* Task prompt *
Go through the listing below and output exactly the line with "ATOM 100 N N", the line with "ATOM 122 O O", and each line between; omit the rest.

* Data for the task *
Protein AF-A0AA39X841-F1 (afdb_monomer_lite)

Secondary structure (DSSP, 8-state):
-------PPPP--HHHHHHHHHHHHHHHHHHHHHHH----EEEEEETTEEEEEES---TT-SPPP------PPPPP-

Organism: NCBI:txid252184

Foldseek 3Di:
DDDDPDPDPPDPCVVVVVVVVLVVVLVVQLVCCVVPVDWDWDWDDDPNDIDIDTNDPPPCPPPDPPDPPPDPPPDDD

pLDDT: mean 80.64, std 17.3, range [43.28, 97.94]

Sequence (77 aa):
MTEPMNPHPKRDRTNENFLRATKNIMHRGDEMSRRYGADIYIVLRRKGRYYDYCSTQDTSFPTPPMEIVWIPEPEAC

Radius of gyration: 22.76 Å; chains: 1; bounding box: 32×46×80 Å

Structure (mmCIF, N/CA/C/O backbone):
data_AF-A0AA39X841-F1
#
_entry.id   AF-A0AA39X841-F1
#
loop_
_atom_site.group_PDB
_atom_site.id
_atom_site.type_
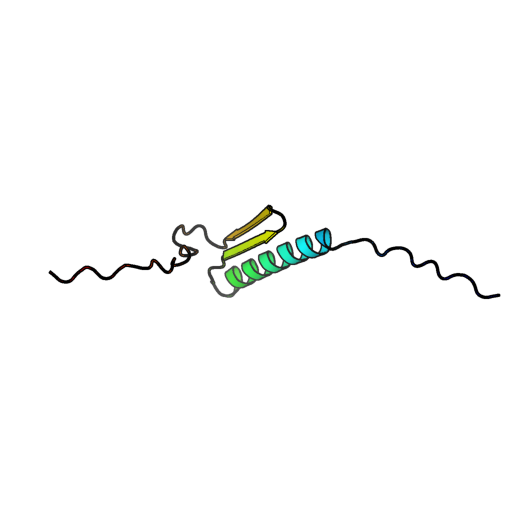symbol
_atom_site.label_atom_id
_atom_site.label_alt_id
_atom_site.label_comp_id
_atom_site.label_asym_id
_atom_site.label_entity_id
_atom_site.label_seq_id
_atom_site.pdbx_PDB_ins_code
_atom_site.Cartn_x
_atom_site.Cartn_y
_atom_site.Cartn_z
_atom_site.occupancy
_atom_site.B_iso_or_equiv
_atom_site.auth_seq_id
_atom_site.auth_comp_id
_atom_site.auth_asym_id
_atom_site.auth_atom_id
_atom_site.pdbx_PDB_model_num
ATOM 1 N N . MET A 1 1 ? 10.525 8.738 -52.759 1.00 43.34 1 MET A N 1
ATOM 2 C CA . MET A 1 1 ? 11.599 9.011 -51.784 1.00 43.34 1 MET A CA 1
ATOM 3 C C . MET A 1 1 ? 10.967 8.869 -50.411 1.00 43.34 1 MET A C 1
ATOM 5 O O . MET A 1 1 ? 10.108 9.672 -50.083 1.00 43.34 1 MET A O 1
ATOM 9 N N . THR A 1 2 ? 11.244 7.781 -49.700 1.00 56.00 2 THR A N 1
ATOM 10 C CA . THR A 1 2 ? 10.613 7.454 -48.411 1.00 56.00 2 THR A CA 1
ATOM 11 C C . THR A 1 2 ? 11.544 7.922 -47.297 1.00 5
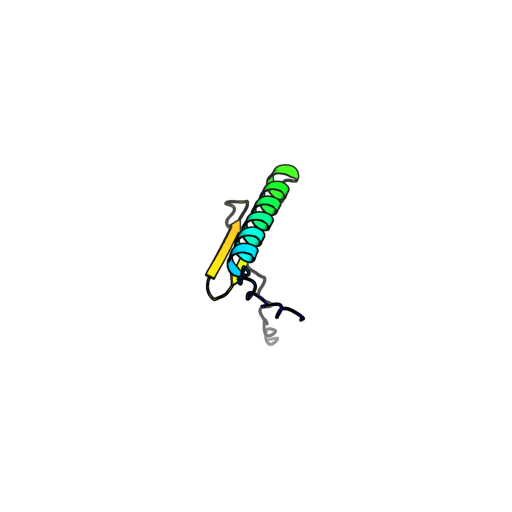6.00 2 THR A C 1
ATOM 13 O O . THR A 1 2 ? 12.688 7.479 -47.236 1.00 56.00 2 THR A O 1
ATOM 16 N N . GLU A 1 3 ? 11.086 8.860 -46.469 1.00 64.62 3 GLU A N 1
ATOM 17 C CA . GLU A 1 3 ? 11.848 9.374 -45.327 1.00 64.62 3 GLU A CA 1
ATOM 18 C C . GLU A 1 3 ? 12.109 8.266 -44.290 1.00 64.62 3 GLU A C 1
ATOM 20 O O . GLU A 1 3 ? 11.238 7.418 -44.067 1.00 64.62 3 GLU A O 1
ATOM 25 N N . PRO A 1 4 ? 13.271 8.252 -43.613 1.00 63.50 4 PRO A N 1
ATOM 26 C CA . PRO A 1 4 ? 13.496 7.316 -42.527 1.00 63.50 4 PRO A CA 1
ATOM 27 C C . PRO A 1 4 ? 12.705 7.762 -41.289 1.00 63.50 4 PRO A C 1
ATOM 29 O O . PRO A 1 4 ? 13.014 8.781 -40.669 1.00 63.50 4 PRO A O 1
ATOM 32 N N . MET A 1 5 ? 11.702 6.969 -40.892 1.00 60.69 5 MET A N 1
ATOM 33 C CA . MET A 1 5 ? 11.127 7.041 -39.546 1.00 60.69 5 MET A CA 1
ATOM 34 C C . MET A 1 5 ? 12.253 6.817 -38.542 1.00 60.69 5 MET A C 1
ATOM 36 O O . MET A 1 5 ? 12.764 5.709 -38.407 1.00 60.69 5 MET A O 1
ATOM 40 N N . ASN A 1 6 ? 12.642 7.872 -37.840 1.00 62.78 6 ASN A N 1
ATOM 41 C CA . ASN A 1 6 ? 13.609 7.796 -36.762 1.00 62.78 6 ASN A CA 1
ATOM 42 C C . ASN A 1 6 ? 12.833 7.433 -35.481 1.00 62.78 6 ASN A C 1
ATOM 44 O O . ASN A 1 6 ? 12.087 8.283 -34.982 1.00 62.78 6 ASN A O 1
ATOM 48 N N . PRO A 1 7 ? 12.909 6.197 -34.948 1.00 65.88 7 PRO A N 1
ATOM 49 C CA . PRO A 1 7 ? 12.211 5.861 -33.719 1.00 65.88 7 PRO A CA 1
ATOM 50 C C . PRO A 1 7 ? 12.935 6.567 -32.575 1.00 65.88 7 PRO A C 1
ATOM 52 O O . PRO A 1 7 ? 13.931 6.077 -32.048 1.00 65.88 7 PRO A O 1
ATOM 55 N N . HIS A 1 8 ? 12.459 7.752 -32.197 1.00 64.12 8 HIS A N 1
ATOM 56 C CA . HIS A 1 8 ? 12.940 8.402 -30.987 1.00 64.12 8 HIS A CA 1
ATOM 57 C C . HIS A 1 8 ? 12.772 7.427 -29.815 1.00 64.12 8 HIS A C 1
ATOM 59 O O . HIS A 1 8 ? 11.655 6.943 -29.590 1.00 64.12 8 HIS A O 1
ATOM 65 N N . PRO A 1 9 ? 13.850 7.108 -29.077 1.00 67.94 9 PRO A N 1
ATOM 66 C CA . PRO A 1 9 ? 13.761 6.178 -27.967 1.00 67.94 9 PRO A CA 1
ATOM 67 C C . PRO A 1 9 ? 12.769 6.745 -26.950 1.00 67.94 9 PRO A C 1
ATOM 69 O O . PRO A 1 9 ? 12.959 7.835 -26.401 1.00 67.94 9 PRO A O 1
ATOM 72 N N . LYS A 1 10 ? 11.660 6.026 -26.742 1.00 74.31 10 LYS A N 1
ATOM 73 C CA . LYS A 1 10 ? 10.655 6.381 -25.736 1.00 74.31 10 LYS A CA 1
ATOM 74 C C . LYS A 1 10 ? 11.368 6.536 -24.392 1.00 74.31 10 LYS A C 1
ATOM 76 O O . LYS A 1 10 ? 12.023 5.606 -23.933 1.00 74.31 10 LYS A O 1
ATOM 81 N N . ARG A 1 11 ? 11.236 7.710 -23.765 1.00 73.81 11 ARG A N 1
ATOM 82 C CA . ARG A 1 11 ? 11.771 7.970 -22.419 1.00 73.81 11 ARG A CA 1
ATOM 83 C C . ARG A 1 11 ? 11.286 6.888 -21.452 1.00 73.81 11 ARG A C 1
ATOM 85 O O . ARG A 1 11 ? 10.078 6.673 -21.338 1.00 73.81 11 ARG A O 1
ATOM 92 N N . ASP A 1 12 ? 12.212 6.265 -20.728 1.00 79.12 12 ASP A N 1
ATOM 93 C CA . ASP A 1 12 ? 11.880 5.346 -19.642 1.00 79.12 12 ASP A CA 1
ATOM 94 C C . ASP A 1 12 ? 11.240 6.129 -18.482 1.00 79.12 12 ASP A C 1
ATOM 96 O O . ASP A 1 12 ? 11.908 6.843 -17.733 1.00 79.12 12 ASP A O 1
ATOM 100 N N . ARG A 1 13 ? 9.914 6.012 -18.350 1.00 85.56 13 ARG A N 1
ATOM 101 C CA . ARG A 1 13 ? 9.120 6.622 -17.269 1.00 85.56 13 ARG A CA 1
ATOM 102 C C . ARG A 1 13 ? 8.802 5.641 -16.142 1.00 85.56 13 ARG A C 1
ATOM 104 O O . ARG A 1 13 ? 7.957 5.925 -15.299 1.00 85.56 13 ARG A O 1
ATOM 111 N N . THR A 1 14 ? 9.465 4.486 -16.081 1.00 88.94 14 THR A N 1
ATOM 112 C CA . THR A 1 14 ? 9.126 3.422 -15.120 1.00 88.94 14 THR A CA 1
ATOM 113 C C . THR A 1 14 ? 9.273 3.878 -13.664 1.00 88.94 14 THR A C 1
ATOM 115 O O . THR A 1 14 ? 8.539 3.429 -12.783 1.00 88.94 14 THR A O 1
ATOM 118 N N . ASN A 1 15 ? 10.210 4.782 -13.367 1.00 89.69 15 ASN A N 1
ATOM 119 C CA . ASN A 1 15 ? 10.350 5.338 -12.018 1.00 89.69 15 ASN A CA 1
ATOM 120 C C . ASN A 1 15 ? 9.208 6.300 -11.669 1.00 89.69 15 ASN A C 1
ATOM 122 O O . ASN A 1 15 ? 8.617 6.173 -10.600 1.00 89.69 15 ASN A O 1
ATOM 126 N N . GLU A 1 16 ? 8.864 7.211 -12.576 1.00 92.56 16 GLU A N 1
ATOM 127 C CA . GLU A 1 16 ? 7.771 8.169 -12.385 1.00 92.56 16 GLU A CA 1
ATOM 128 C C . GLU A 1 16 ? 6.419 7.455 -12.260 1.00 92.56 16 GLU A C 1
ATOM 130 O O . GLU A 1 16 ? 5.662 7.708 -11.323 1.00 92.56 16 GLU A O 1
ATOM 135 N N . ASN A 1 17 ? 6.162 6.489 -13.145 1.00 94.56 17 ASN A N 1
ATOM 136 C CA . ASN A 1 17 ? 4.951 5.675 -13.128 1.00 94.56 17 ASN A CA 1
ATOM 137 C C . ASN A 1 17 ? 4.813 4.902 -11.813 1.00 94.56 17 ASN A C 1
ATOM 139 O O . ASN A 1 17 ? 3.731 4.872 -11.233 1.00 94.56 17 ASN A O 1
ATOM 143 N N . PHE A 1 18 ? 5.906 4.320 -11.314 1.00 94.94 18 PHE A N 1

* Response box *
ATOM 100 N N . ARG A 1 13 ? 9.914 6.012 -18.350 1.00 85.56 13 ARG A N 1
ATOM 101 C CA . ARG A 1 13 ? 9.120 6.622 -17.269 1.00 85.56 13 ARG A CA 1
ATOM 102 C C . ARG A 1 13 ? 8.802 5.641 -16.142 1.00 85.56 13 ARG A C 1
ATOM 104 O O . ARG A 1 13 ? 7.957 5.925 -15.299 1.00 85.56 13 ARG A O 1
ATOM 111 N N . THR A 1 14 ? 9.465 4.486 -16.081 1.00 88.94 14 THR A N 1
ATOM 112 C CA . THR A 1 14 ? 9.126 3.422 -15.120 1.00 88.94 14 THR A CA 1
ATOM 113 C C . THR A 1 14 ? 9.273 3.878 -13.664 1.00 88.94 14 THR A C 1
ATOM 115 O O . THR A 1 14 ? 8.539 3.429 -12.783 1.00 88.94 14 THR A O 1
ATOM 118 N N . ASN A 1 15 ? 10.210 4.782 -13.367 1.00 89.69 15 ASN A N 1
ATOM 119 C CA . ASN A 1 15 ? 10.350 5.338 -12.018 1.00 89.69 15 ASN A CA 1
ATOM 120 C C . ASN A 1 15 ? 9.208 6.300 -11.669 1.00 89.69 15 ASN A C 1
ATOM 122 O O . ASN A 1 15 ? 8.617 6.173 -10.600 1.00 89.69 15 ASN A O 1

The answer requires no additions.